# Aim of the exercise
Print every line of the listing below, starting with the line that holds "ATOM 265 C CA" and going on through the line that holds "ATOM 315 O O", both included, and print nothing else.
(Input for this task Opens)
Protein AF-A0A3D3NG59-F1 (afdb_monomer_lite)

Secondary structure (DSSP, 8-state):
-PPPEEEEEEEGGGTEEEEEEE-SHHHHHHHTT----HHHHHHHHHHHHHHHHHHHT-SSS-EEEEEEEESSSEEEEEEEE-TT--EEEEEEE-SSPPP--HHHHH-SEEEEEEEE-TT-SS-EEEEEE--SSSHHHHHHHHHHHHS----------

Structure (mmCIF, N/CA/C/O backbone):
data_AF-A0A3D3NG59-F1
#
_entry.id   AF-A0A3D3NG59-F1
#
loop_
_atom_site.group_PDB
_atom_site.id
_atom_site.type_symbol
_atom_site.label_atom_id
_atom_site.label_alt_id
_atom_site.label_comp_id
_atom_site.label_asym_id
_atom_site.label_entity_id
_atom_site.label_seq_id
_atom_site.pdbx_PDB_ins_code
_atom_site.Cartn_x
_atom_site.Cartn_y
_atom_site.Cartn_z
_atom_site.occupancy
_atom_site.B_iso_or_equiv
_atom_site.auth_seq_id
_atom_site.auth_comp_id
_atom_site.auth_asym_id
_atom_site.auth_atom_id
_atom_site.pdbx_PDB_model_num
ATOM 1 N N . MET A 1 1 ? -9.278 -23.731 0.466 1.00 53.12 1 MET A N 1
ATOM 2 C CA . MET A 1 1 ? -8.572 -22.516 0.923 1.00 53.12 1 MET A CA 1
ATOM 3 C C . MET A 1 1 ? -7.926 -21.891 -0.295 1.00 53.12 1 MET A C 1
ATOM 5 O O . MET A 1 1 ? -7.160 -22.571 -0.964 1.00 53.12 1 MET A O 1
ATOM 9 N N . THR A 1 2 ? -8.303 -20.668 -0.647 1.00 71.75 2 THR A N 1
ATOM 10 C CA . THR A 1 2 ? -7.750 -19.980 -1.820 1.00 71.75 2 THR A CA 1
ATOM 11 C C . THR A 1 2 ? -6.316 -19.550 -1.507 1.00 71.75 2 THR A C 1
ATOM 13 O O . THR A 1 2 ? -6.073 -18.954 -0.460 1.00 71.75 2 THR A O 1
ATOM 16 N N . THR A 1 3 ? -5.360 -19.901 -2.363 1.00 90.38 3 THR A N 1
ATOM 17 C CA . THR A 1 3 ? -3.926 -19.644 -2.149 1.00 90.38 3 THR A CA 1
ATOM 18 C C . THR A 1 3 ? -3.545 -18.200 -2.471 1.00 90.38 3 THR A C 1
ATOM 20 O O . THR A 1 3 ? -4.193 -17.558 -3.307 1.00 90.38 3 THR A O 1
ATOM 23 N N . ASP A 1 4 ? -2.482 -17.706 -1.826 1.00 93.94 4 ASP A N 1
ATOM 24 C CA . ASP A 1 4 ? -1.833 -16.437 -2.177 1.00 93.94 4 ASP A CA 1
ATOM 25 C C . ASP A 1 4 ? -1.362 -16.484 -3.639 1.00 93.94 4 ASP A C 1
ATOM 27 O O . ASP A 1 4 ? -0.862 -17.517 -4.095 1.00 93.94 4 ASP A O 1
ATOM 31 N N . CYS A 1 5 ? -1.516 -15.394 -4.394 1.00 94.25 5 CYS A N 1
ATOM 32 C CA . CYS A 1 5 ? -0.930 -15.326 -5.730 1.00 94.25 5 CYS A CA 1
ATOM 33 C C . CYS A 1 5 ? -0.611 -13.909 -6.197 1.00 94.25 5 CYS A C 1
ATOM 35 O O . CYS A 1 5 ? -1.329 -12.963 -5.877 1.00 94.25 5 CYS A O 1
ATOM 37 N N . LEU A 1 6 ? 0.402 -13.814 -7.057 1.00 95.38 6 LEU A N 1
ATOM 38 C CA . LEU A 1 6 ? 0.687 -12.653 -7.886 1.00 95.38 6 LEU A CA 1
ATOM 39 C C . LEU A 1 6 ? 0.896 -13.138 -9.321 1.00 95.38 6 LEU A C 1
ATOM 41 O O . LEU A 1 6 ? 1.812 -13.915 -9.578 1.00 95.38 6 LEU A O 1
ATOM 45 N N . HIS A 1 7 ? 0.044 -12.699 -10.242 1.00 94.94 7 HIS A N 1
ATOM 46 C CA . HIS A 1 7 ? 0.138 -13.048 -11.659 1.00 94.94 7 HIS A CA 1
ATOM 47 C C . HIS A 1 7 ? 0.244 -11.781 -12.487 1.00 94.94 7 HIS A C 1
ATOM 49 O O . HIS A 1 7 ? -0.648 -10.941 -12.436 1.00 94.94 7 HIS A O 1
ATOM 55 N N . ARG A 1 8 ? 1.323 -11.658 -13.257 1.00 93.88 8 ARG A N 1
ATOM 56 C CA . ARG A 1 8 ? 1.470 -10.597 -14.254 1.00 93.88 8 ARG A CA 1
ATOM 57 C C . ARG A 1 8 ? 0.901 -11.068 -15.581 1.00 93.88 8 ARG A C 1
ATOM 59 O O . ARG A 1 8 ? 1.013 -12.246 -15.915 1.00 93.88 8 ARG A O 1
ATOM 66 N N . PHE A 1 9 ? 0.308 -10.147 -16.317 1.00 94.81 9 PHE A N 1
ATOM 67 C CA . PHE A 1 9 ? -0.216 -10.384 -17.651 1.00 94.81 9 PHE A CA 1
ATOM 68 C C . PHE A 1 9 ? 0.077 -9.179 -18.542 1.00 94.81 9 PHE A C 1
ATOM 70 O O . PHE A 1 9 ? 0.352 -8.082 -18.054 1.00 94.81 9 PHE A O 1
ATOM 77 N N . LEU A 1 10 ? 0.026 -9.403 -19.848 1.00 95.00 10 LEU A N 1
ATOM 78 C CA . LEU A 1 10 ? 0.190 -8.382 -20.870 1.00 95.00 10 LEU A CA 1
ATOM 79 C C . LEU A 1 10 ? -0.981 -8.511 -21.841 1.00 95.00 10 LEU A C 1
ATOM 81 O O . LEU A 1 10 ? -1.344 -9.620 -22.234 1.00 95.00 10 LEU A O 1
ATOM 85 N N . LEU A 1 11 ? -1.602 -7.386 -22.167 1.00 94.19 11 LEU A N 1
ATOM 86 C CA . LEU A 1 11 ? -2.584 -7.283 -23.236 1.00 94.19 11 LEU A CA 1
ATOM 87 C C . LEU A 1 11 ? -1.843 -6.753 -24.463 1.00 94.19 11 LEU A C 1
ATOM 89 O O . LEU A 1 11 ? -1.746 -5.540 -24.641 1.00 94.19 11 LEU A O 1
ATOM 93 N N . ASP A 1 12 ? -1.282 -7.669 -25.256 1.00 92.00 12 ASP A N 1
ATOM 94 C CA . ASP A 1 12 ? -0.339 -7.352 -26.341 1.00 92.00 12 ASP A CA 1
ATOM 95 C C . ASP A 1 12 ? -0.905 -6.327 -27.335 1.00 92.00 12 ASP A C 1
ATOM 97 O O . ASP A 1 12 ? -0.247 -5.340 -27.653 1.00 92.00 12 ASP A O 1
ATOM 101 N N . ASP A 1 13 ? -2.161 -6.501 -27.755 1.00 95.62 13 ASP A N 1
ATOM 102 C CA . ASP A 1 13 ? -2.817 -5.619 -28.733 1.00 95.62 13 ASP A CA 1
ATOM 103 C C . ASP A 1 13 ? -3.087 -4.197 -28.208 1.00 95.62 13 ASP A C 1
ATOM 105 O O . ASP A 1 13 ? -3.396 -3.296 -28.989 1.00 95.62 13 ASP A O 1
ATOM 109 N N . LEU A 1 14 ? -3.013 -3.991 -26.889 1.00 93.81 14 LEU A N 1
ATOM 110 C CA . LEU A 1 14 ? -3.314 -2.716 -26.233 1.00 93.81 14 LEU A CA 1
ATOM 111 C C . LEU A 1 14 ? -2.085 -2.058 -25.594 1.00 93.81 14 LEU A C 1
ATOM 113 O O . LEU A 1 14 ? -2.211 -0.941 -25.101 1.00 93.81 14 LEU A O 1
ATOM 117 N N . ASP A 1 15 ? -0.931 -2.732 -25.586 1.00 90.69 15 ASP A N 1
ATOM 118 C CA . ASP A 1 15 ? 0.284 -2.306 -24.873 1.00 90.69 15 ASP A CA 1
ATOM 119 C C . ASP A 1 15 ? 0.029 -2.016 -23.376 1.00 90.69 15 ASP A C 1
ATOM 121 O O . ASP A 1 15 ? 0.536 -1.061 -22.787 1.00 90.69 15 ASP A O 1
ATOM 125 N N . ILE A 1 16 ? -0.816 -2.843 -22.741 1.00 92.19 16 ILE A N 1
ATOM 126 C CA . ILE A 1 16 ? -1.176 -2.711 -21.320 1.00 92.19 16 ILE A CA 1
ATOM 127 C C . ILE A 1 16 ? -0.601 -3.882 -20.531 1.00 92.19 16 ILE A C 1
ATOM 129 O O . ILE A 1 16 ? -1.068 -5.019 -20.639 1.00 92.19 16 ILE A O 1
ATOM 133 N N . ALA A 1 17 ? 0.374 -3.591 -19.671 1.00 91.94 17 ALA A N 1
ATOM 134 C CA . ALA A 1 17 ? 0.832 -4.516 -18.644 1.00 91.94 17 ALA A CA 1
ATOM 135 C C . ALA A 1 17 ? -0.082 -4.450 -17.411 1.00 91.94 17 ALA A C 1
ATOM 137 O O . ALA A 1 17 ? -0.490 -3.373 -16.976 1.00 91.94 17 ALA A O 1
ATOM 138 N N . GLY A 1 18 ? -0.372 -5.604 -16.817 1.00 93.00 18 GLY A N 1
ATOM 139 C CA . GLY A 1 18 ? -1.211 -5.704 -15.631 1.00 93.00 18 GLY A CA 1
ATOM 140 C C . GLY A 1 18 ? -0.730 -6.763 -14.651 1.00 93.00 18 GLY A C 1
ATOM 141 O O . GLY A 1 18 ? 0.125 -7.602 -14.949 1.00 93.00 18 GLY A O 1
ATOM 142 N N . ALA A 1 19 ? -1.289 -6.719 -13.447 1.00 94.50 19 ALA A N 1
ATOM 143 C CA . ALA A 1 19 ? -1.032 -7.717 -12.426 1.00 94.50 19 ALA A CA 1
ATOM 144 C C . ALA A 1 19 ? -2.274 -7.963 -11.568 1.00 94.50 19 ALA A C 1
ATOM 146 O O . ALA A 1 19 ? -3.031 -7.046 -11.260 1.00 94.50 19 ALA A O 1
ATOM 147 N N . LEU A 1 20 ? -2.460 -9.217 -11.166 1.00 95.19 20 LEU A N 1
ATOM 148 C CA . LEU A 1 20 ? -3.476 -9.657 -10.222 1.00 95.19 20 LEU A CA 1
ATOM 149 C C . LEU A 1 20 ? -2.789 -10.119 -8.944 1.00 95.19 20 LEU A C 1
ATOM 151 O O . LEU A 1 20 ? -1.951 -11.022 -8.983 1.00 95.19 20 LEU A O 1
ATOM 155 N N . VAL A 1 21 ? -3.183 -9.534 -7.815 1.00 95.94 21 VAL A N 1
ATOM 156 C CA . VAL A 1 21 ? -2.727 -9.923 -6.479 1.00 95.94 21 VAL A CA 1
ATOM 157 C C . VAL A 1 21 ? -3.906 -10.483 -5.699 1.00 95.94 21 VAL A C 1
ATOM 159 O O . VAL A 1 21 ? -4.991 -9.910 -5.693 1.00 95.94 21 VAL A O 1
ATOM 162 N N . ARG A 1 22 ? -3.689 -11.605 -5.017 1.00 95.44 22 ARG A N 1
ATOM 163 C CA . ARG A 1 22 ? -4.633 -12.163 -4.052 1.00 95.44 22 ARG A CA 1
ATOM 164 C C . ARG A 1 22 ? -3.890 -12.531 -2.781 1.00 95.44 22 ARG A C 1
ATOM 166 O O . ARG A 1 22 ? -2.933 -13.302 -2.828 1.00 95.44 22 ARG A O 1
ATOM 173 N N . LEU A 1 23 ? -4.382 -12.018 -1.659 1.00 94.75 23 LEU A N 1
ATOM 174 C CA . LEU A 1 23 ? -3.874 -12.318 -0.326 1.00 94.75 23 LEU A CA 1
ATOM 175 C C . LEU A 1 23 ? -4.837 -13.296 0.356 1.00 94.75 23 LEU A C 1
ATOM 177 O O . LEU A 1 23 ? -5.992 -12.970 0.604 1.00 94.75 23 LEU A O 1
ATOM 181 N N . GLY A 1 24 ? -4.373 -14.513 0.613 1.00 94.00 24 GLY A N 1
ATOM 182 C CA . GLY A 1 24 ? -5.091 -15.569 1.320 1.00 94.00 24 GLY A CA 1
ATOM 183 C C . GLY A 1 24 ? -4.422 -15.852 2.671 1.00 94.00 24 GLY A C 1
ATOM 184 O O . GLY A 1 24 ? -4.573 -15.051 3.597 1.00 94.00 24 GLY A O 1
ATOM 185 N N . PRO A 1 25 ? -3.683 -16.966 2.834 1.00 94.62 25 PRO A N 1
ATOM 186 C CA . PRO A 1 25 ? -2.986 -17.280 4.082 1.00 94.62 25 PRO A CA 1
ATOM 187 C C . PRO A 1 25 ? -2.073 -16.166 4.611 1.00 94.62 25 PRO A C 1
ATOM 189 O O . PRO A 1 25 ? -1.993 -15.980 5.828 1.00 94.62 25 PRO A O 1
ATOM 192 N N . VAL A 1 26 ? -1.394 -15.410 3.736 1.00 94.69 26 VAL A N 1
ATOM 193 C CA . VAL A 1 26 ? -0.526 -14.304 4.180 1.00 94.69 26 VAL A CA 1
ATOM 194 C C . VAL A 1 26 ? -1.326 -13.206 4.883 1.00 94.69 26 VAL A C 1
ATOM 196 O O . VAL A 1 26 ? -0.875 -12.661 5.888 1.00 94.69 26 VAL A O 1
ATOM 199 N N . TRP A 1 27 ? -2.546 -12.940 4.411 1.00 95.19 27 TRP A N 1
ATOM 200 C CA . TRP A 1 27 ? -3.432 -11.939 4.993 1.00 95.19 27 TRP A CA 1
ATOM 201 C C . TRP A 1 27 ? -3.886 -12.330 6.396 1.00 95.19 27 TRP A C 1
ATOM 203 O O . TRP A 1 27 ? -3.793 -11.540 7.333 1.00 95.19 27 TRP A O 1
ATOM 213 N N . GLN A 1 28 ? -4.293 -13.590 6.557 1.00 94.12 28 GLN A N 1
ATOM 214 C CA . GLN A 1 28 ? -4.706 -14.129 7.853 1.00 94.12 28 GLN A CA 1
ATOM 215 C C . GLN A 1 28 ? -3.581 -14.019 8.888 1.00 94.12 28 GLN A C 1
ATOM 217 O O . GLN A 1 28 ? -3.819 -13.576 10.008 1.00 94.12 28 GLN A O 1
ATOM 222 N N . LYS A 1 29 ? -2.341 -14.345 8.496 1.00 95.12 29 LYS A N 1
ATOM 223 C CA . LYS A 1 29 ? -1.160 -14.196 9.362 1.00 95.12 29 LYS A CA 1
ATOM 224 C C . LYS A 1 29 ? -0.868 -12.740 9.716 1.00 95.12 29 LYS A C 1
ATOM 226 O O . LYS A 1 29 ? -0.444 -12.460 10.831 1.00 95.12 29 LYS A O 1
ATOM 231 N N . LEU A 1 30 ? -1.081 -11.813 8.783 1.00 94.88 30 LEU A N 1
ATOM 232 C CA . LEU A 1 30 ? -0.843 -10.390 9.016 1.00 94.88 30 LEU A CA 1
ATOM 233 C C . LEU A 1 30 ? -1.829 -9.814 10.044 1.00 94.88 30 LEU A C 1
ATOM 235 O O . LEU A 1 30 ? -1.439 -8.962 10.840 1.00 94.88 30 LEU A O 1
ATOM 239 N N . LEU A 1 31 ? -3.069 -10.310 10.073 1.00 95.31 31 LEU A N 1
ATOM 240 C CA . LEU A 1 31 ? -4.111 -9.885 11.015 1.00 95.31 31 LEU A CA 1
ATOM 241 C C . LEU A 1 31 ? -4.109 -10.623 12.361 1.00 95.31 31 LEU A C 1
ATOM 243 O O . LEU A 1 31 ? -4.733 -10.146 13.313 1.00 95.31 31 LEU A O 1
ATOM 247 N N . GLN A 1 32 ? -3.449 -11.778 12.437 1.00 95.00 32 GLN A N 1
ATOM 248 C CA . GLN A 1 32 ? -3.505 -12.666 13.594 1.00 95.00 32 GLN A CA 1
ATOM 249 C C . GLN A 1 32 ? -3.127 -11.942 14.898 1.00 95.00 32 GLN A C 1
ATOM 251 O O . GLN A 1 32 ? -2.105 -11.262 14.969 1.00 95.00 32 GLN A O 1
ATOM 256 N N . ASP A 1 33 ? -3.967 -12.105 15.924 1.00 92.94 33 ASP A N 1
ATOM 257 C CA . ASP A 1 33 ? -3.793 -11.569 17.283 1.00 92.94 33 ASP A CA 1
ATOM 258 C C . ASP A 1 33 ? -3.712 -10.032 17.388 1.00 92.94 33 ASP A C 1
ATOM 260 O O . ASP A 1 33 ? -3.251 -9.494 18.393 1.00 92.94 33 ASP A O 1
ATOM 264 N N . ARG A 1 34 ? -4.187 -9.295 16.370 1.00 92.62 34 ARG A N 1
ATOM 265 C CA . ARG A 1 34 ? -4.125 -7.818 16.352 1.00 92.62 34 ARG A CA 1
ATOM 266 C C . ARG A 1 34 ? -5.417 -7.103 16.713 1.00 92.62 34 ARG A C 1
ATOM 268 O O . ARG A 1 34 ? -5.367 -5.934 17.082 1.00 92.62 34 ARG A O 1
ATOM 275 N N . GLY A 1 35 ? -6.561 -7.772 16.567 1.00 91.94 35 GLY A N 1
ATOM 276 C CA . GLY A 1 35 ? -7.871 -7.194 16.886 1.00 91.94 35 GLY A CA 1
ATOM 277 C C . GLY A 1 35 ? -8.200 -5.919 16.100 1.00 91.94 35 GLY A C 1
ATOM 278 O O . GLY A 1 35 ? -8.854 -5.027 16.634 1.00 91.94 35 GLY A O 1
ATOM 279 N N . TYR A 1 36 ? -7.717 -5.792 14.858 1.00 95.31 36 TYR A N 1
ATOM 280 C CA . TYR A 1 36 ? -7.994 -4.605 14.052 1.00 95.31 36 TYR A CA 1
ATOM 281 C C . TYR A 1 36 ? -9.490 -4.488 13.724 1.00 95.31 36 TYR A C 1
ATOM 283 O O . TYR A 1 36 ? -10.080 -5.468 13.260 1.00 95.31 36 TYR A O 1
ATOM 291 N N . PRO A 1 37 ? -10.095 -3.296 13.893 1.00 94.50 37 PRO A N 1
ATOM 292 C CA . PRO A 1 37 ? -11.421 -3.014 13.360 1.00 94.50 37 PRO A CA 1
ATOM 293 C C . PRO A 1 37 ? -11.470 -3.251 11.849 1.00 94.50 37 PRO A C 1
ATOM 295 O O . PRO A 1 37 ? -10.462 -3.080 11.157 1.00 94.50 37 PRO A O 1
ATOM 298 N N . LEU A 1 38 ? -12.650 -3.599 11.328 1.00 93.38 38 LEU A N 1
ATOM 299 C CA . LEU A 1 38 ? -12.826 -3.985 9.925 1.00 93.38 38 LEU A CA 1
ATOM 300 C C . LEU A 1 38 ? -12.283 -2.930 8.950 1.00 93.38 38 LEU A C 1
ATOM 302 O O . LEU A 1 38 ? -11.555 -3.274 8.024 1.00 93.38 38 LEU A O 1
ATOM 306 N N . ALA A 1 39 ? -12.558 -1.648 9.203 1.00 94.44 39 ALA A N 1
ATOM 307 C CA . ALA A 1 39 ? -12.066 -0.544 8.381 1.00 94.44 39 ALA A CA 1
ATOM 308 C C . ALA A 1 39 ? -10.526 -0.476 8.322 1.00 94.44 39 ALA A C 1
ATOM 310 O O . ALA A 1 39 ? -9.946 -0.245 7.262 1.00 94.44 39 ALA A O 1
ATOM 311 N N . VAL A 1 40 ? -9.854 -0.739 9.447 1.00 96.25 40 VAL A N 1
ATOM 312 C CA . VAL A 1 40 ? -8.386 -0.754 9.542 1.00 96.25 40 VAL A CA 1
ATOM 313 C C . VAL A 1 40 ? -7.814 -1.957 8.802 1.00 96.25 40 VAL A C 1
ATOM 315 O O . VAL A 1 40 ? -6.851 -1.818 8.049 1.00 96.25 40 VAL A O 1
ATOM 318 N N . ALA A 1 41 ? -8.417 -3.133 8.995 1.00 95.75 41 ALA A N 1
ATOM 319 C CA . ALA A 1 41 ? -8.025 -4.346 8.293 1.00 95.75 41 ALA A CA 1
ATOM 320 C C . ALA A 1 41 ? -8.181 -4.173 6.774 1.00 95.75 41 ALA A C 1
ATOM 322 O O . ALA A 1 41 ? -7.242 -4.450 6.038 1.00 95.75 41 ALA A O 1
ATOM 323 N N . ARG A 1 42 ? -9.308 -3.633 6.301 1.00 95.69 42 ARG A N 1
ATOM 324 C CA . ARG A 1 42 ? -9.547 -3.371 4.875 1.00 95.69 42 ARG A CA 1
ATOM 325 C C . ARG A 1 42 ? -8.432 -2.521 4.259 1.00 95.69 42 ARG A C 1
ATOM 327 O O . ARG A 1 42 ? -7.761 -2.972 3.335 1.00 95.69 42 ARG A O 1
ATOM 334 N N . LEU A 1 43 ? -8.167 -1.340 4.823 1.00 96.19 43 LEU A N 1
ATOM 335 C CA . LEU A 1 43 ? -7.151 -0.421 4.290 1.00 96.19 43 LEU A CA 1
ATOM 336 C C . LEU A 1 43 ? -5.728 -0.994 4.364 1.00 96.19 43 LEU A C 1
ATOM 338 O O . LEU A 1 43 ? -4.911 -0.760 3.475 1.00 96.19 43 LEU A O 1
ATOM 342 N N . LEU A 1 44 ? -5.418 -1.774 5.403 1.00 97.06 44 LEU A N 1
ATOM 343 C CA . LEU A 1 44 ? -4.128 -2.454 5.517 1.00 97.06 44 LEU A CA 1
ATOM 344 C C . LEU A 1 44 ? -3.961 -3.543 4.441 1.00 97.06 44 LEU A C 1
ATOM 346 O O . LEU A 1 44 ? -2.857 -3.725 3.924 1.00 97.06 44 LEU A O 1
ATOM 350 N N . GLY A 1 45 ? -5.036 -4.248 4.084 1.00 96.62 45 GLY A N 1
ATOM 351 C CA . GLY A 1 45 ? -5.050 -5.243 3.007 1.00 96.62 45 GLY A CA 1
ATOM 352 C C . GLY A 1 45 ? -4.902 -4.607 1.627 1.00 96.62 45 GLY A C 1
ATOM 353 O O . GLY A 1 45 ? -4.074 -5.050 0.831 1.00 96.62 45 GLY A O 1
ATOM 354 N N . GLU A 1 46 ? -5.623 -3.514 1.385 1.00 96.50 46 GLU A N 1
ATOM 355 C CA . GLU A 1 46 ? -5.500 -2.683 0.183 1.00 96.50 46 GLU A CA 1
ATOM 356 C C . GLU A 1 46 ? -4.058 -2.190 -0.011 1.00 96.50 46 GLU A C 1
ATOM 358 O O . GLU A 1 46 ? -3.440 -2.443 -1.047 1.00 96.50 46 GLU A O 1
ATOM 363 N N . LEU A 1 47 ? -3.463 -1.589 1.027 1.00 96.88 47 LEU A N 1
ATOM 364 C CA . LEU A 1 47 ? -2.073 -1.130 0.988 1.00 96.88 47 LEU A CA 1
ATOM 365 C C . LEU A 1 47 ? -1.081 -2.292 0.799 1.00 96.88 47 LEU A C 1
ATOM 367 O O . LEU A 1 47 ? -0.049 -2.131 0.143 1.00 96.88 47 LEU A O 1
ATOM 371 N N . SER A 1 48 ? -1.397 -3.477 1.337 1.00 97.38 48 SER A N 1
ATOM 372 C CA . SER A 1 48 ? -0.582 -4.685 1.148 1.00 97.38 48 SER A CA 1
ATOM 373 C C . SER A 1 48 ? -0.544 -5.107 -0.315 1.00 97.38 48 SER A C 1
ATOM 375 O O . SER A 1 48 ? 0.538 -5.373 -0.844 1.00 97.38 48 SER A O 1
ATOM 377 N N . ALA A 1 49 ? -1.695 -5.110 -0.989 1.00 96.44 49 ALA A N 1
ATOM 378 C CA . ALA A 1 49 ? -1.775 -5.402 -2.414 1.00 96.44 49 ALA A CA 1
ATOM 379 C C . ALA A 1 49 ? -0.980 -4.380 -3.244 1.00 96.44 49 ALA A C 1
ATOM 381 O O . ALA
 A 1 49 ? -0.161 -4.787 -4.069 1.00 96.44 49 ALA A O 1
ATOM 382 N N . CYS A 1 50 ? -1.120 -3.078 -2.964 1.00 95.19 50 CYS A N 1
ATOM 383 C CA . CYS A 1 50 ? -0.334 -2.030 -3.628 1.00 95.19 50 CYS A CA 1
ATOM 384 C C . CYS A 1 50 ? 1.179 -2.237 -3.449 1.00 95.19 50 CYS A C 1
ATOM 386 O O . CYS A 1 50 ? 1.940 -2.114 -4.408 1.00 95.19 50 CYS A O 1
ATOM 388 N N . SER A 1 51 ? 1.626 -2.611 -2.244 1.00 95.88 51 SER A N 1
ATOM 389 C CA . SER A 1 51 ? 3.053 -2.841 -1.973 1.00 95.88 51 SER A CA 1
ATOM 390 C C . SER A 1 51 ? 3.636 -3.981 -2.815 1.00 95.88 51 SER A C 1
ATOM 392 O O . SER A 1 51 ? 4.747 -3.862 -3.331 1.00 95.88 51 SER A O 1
(Input for this task Closes)
# Your response
ATOM 265 C CA . ARG A 1 34 ? -4.125 -7.818 16.352 1.00 92.62 34 ARG A CA 1
ATOM 266 C C . ARG A 1 34 ? -5.417 -7.103 16.713 1.00 92.62 34 ARG A C 1
ATOM 268 O O . ARG A 1 34 ? -5.367 -5.934 17.082 1.00 92.62 34 ARG A O 1
ATOM 275 N N . GLY A 1 35 ? -6.561 -7.772 16.567 1.00 91.94 35 GLY A N 1
ATOM 276 C CA . GLY A 1 35 ? -7.871 -7.194 16.886 1.00 91.94 35 GLY A CA 1
ATOM 277 C C . GLY A 1 35 ? -8.200 -5.919 16.100 1.00 91.94 35 GLY A C 1
ATOM 278 O O . GLY A 1 35 ? -8.854 -5.027 16.634 1.00 91.94 35 GLY A O 1
ATOM 279 N N . TYR A 1 36 ? -7.717 -5.792 14.858 1.00 95.31 36 TYR A N 1
ATOM 280 C CA . TYR A 1 36 ? -7.994 -4.605 14.052 1.00 95.31 36 TYR A CA 1
ATOM 281 C C . TYR A 1 36 ? -9.490 -4.488 13.724 1.00 95.31 36 TYR A C 1
ATOM 283 O O . TYR A 1 36 ? -10.080 -5.468 13.260 1.00 95.31 36 TYR A O 1
ATOM 291 N N . PRO A 1 37 ? -10.095 -3.296 13.893 1.00 94.50 37 PRO A N 1
ATOM 292 C CA . PRO A 1 37 ? -11.421 -3.014 13.360 1.00 94.50 37 PRO A CA 1
ATOM 293 C C . PRO A 1 37 ? -11.470 -3.251 11.849 1.00 94.50 37 PRO A C 1
ATOM 295 O O . PRO A 1 37 ? -10.462 -3.080 11.157 1.00 94.50 37 PRO A O 1
ATOM 298 N N . LEU A 1 38 ? -12.650 -3.599 11.328 1.00 93.38 38 LEU A N 1
ATOM 299 C CA . LEU A 1 38 ? -12.826 -3.985 9.925 1.00 93.38 38 LEU A CA 1
ATOM 300 C C . LEU A 1 38 ? -12.283 -2.930 8.950 1.00 93.38 38 LEU A C 1
ATOM 302 O O . LEU A 1 38 ? -11.555 -3.274 8.024 1.00 93.38 38 LEU A O 1
ATOM 306 N N . ALA A 1 39 ? -12.558 -1.648 9.203 1.00 94.44 39 ALA A N 1
ATOM 307 C CA . ALA A 1 39 ? -12.066 -0.544 8.381 1.00 94.44 39 ALA A CA 1
ATOM 308 C C . ALA A 1 39 ? -10.526 -0.476 8.322 1.00 94.44 39 ALA A C 1
ATOM 310 O O . ALA A 1 39 ? -9.946 -0.245 7.262 1.00 94.44 39 ALA A O 1
ATOM 311 N N . VAL A 1 40 ? -9.854 -0.739 9.447 1.00 96.25 40 VAL A N 1
ATOM 312 C CA . VAL A 1 40 ? -8.386 -0.754 9.542 1.00 96.25 40 VAL A CA 1
ATOM 313 C C . VAL A 1 40 ? -7.814 -1.957 8.802 1.00 96.25 40 VAL A C 1
ATOM 315 O O . VAL A 1 40 ? -6.851 -1.818 8.049 1.00 96.25 40 VAL A O 1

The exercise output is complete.